## [TASK TO CARRY OUT]
Instruction for the entries that follow: retype exactly the lines from the line with "ATOM 27 O O" to the line with "ATOM 59 C CA", both included, and omit all others.

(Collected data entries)
---

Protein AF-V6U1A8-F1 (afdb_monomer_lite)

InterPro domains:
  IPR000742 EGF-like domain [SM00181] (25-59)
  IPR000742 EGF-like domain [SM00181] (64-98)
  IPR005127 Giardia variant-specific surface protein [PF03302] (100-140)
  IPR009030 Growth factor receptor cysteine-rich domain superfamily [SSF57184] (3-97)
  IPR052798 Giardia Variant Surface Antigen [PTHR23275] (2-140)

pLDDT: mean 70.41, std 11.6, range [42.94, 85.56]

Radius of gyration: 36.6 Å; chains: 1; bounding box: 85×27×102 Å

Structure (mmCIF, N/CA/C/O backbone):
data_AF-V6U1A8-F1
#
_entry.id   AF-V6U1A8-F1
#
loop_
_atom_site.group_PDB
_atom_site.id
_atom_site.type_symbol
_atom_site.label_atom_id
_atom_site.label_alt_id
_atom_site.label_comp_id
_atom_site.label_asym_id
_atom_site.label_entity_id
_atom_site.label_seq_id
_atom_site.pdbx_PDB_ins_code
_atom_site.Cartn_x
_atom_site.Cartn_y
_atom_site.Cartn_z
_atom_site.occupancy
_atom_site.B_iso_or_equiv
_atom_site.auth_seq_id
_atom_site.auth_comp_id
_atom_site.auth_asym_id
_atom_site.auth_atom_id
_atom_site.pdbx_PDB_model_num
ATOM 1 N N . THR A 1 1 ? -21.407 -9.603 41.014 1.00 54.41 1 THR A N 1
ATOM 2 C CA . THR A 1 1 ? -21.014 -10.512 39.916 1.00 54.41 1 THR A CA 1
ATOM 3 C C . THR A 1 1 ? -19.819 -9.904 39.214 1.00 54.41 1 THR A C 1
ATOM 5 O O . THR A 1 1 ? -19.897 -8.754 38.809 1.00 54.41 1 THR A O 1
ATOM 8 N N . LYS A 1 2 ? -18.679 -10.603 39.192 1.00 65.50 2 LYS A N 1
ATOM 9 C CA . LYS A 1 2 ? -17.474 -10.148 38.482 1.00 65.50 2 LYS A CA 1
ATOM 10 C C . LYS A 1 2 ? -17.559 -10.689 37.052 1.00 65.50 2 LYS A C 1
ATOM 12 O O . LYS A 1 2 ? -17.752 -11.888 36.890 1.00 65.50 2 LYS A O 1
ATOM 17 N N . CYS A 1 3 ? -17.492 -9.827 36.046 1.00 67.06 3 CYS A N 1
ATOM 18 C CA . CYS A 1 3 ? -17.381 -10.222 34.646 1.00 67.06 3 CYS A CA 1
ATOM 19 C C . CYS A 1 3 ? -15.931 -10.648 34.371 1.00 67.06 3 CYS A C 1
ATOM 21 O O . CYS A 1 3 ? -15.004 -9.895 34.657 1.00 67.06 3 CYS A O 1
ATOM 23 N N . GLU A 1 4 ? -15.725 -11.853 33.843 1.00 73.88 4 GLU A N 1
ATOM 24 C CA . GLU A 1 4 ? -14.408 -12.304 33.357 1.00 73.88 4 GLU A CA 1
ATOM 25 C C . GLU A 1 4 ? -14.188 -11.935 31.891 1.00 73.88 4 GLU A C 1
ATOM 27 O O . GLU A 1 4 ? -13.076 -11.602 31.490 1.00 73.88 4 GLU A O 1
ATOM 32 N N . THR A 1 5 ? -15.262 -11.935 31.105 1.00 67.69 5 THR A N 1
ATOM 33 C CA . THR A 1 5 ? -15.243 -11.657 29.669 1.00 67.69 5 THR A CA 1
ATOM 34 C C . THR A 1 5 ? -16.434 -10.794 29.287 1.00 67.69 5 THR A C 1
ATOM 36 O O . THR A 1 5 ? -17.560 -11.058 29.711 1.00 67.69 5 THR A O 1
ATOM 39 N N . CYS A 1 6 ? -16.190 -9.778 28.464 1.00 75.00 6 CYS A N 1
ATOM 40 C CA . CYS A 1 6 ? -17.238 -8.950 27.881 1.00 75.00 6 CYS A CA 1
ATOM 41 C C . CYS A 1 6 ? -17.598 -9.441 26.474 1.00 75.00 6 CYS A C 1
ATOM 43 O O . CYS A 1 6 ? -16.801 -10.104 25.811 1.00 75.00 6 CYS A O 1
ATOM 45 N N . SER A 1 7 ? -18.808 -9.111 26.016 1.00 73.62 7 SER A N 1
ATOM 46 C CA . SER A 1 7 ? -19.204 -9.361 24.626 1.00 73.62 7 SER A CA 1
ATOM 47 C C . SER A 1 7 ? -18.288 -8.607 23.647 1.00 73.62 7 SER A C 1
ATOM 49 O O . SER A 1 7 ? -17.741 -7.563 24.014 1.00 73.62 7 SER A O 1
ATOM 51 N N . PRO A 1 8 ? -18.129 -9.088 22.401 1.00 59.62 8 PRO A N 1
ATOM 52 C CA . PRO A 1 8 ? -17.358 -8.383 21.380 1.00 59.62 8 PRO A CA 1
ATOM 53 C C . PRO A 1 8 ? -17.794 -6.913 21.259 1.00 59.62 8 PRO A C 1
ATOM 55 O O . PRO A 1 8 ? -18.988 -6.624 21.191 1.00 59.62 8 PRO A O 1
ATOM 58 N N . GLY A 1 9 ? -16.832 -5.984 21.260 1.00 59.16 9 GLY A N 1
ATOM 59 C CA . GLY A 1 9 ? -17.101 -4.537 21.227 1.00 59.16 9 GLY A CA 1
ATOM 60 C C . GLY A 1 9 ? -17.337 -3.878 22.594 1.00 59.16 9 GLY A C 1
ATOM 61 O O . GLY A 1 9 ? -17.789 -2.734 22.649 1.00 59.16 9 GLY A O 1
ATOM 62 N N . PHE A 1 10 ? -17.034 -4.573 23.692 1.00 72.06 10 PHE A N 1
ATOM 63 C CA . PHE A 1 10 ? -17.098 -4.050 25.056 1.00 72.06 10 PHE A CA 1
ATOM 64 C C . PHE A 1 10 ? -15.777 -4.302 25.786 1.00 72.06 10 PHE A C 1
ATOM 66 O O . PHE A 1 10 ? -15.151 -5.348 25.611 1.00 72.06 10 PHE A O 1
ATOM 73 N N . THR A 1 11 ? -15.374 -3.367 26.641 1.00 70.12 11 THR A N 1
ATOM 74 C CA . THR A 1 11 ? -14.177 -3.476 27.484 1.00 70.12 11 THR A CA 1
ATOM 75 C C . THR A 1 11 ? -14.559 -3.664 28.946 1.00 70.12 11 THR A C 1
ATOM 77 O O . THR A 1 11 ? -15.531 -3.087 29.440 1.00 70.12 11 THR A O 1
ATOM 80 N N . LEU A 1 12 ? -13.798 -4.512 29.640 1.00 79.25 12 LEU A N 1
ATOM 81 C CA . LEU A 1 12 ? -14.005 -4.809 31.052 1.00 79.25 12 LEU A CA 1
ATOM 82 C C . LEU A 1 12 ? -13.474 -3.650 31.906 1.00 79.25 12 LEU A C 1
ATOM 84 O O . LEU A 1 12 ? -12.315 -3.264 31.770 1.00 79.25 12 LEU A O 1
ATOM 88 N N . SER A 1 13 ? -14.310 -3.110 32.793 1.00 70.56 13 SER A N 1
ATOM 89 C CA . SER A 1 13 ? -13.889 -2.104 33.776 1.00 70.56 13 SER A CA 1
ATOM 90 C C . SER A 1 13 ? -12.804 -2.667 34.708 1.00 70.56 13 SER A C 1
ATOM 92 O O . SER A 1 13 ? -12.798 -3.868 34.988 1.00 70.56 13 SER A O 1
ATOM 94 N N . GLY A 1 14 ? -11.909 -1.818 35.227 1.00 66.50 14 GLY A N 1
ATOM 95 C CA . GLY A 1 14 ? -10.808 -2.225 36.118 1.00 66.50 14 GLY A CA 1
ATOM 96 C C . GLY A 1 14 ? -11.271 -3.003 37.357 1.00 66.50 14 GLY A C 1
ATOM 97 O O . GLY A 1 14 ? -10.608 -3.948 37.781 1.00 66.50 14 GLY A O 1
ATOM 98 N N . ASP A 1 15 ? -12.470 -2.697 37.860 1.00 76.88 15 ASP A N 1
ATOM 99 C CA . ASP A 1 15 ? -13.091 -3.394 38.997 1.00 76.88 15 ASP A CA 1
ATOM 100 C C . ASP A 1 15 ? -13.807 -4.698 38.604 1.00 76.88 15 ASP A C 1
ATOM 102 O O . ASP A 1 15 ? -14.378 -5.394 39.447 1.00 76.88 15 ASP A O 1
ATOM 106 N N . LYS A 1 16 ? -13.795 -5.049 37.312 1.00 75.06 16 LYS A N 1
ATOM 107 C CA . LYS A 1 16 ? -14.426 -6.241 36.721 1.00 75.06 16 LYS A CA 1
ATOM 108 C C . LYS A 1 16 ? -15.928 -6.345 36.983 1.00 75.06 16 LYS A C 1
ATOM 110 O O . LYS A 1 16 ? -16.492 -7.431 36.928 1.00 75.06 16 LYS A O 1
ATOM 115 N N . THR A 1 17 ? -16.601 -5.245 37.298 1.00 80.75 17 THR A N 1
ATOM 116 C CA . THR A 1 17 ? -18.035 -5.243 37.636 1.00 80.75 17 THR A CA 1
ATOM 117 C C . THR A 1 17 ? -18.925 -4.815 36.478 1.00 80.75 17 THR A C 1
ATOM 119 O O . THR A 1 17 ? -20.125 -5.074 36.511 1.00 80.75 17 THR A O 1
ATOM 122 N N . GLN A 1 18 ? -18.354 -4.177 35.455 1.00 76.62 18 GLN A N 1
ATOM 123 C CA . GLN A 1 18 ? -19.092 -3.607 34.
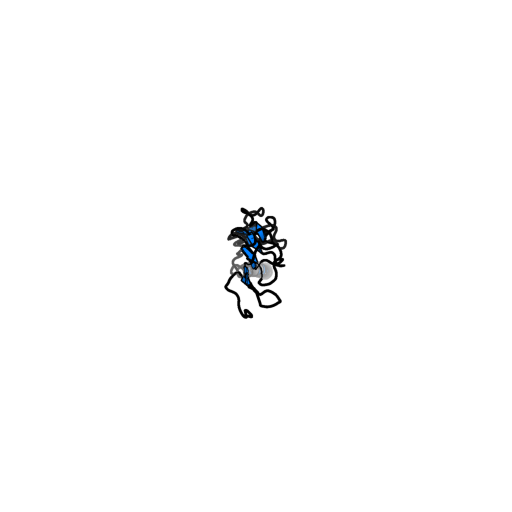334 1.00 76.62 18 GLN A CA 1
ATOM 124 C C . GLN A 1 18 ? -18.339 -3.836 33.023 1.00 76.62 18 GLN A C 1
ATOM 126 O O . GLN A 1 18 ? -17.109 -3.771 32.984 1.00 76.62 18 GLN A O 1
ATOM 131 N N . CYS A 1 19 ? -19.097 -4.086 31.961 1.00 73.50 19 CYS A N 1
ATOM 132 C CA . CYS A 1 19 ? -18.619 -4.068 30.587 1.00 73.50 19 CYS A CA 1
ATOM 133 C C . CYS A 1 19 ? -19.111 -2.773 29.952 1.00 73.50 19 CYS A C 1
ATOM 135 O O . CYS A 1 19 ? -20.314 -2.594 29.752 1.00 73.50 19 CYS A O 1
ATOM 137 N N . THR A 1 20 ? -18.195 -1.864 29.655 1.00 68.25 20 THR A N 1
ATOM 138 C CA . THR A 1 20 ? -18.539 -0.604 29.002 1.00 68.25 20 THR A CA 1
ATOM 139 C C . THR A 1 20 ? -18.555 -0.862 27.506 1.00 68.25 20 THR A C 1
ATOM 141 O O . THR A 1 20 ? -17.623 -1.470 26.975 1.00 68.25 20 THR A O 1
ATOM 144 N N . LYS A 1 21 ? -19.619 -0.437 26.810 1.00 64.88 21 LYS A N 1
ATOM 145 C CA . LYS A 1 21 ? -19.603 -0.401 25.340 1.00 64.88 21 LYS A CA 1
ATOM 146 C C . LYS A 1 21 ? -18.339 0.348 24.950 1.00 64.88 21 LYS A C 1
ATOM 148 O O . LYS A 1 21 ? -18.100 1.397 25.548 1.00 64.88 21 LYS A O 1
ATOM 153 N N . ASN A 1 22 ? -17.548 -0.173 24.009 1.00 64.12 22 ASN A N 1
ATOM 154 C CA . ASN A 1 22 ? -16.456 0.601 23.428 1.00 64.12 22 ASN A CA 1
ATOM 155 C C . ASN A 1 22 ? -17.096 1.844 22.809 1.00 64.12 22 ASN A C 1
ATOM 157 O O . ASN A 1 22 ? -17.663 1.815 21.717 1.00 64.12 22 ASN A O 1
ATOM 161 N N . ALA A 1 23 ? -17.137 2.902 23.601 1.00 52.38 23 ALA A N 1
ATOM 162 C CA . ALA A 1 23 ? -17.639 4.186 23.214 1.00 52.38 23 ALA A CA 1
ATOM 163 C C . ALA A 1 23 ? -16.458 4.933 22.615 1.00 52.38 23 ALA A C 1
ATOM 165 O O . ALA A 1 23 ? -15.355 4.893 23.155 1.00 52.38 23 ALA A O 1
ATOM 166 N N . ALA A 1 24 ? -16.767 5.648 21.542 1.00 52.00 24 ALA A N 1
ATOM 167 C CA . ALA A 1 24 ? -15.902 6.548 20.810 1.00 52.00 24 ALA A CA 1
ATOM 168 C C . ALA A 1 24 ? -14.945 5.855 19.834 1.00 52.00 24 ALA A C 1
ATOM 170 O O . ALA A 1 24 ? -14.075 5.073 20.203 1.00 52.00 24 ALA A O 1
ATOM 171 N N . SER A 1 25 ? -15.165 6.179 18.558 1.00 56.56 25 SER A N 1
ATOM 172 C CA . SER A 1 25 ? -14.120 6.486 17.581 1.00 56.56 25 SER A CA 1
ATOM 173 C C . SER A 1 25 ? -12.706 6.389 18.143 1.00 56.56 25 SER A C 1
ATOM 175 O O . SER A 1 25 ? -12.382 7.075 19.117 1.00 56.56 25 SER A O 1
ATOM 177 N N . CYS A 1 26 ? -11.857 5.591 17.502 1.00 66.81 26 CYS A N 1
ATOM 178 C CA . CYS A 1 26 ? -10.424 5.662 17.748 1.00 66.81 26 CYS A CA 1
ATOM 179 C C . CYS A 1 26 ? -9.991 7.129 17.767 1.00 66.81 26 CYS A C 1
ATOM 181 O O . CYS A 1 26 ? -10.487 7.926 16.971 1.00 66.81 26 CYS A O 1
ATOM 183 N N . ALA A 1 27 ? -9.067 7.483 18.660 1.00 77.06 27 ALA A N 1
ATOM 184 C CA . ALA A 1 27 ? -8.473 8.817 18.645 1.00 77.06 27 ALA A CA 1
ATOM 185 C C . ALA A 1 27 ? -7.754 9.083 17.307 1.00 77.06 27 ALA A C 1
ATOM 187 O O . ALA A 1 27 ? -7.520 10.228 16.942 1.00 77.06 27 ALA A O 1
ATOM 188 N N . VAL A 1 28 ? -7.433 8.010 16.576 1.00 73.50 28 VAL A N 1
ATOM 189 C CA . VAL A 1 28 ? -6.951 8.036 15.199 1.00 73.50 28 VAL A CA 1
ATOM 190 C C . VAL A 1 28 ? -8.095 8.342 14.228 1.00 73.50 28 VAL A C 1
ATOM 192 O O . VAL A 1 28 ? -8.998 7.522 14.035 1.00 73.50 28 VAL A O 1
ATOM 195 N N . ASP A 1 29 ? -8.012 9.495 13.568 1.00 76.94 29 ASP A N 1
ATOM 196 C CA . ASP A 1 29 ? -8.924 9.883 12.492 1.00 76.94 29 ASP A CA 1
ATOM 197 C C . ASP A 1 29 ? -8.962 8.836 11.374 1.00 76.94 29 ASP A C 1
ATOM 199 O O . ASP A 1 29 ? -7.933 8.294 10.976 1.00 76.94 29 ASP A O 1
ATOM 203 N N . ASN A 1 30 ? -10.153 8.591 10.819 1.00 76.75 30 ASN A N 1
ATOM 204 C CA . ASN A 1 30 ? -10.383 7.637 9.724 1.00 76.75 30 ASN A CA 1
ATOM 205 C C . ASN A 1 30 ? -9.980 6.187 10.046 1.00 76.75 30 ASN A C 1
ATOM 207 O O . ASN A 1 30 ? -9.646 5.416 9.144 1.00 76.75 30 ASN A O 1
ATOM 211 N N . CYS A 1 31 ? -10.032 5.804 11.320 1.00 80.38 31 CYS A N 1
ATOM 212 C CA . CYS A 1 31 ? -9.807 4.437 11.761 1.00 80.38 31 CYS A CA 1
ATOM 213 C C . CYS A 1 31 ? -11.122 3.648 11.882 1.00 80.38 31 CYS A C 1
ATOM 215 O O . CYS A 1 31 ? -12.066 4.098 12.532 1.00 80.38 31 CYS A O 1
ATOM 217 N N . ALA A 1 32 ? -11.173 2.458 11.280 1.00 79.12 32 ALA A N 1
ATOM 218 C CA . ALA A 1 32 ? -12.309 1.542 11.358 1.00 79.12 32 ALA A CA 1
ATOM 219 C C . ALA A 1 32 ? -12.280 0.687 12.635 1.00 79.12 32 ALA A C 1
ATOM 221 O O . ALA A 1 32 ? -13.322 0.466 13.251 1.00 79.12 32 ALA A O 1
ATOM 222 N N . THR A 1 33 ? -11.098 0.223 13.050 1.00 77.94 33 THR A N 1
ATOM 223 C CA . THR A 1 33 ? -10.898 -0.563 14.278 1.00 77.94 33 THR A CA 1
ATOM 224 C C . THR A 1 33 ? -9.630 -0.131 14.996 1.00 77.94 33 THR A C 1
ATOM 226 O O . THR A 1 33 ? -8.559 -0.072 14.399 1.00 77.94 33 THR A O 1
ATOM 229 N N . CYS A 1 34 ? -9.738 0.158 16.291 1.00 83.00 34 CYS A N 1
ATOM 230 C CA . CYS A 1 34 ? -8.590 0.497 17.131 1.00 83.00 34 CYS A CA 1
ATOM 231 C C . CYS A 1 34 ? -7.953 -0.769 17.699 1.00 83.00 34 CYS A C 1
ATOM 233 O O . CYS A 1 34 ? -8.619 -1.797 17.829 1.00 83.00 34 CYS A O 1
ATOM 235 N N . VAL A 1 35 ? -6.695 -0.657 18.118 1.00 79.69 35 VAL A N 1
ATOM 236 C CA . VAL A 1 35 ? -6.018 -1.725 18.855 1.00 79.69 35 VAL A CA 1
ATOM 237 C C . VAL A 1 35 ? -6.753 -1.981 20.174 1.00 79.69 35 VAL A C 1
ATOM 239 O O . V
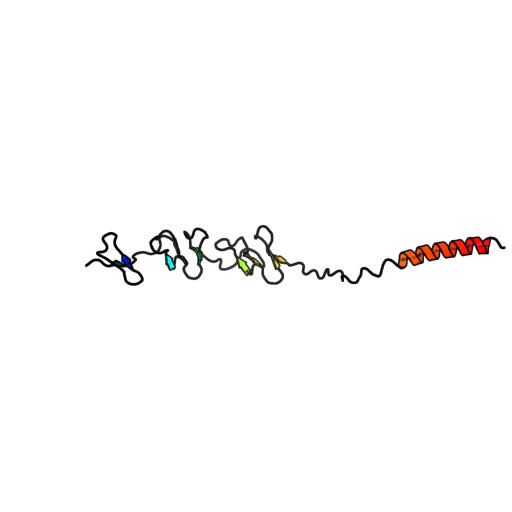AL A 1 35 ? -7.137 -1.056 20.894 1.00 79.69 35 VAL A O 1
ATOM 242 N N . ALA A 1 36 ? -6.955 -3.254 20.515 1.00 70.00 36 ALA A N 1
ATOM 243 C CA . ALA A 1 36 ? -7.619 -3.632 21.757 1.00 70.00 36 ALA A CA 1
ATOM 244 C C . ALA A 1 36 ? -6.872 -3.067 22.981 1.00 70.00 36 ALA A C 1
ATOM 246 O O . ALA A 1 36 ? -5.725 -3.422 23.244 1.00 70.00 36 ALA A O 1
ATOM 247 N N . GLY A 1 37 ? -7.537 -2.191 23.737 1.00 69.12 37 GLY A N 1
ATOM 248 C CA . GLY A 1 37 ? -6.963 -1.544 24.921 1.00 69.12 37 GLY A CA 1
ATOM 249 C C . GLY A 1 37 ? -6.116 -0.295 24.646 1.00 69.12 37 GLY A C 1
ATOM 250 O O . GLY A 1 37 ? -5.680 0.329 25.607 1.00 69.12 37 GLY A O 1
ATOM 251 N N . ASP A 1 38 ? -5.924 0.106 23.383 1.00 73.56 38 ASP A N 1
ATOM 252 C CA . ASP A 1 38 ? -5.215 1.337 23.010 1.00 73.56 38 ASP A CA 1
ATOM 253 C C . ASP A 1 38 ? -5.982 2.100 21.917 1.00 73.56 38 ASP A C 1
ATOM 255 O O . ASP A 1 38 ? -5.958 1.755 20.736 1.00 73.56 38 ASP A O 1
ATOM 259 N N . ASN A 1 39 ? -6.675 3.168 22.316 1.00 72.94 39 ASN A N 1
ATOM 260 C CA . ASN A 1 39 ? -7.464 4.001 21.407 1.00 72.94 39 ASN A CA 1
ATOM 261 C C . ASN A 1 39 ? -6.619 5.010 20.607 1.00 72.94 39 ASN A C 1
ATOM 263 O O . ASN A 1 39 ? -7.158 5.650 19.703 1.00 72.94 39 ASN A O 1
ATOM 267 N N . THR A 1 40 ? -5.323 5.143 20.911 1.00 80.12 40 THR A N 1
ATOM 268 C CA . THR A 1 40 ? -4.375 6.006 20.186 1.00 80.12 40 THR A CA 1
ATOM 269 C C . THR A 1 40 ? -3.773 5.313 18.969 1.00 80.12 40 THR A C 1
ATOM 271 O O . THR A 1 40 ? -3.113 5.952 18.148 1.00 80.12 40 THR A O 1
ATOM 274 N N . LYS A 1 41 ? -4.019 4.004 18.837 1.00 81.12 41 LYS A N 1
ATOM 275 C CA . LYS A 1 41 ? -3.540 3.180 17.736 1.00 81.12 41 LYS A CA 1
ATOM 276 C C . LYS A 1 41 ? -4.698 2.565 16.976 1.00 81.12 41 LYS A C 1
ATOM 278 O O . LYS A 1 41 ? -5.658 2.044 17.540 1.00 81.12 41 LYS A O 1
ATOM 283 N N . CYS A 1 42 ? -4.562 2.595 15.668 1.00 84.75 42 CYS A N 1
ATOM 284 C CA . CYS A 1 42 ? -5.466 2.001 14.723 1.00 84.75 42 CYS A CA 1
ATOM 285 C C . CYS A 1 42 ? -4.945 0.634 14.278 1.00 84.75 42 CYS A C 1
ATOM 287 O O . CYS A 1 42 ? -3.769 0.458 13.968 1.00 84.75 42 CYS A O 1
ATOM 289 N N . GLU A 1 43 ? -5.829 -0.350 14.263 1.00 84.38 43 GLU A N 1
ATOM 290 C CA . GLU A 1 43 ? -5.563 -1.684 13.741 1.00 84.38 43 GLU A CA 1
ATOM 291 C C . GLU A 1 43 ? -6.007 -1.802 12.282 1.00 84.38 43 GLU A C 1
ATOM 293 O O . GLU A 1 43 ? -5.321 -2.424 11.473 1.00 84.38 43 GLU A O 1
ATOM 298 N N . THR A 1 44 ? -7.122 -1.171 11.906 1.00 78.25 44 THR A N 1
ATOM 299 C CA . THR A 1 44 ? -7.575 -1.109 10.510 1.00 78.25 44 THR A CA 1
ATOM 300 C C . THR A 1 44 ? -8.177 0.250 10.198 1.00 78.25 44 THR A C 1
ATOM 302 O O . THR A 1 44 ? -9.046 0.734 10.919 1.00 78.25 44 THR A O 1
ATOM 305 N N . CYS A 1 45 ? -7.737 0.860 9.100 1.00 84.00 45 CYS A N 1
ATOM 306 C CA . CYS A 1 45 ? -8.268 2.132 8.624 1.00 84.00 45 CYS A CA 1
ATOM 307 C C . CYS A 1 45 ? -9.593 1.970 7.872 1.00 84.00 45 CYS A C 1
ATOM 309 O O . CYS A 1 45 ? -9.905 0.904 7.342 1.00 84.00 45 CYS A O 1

---

## [ANSWER TO THE EXERCISE]
ATOM 27 O O . GLU A 1 4 ? -13.076 -11.602 31.490 1.00 73.88 4 GLU A O 1
ATOM 32 N N . THR A 1 5 ? -15.262 -11.935 31.105 1.00 67.69 5 THR A N 1
ATOM 33 C CA . THR A 1 5 ? -15.243 -11.657 29.669 1.00 67.69 5 THR A CA 1
ATOM 34 C C . THR A 1 5 ? -16.434 -10.794 29.287 1.00 67.69 5 THR A C 1
ATOM 36 O O . THR A 1 5 ? -17.560 -11.058 29.711 1.00 67.69 5 THR A O 1
ATOM 39 N N . CYS A 1 6 ? -16.190 -9.778 28.464 1.00 75.00 6 CYS A N 1
ATOM 40 C CA . CYS A 1 6 ? -17.238 -8.950 27.881 1.00 75.00 6 CYS A CA 1
ATOM 41 C C . CYS A 1 6 ? -17.598 -9.441 26.474 1.00 75.00 6 CYS A C 1
ATOM 43 O O . CYS A 1 6 ? -16.801 -10.104 25.811 1.00 75.00 6 CYS A O 1
ATOM 45 N N . SER A 1 7 ? -18.808 -9.111 26.016 1.00 73.62 7 SER A N 1
ATOM 46 C CA . SER A 1 7 ? -19.204 -9.361 24.626 1.00 73.62 7 SER A CA 1
ATOM 47 C C . SER A 1 7 ? -18.288 -8.607 23.647 1.00 73.62 7 SER A C 1
ATOM 49 O O . SER A 1 7 ? -17.741 -7.563 24.014 1.00 73.62 7 SER A O 1
ATOM 51 N N . PRO A 1 8 ? -18.129 -9.088 22.401 1.00 59.62 8 PRO A N 1
ATOM 52 C CA . PRO A 1 8 ? -17.358 -8.383 21.380 1.00 59.62 8 PRO A CA 1
ATOM 53 C C . PRO A 1 8 ? -17.794 -6.913 21.259 1.00 59.62 8 PRO A C 1
ATOM 55 O O . PRO A 1 8 ? -18.988 -6.624 21.191 1.00 59.62 8 PRO A O 1
ATOM 58 N N . GLY A 1 9 ? -16.832 -5.984 21.260 1.00 59.16 9 GLY A N 1
ATOM 59 C CA . GLY A 1 9 ? -17.101 -4.537 21.227 1.00 59.16 9 GLY A CA 1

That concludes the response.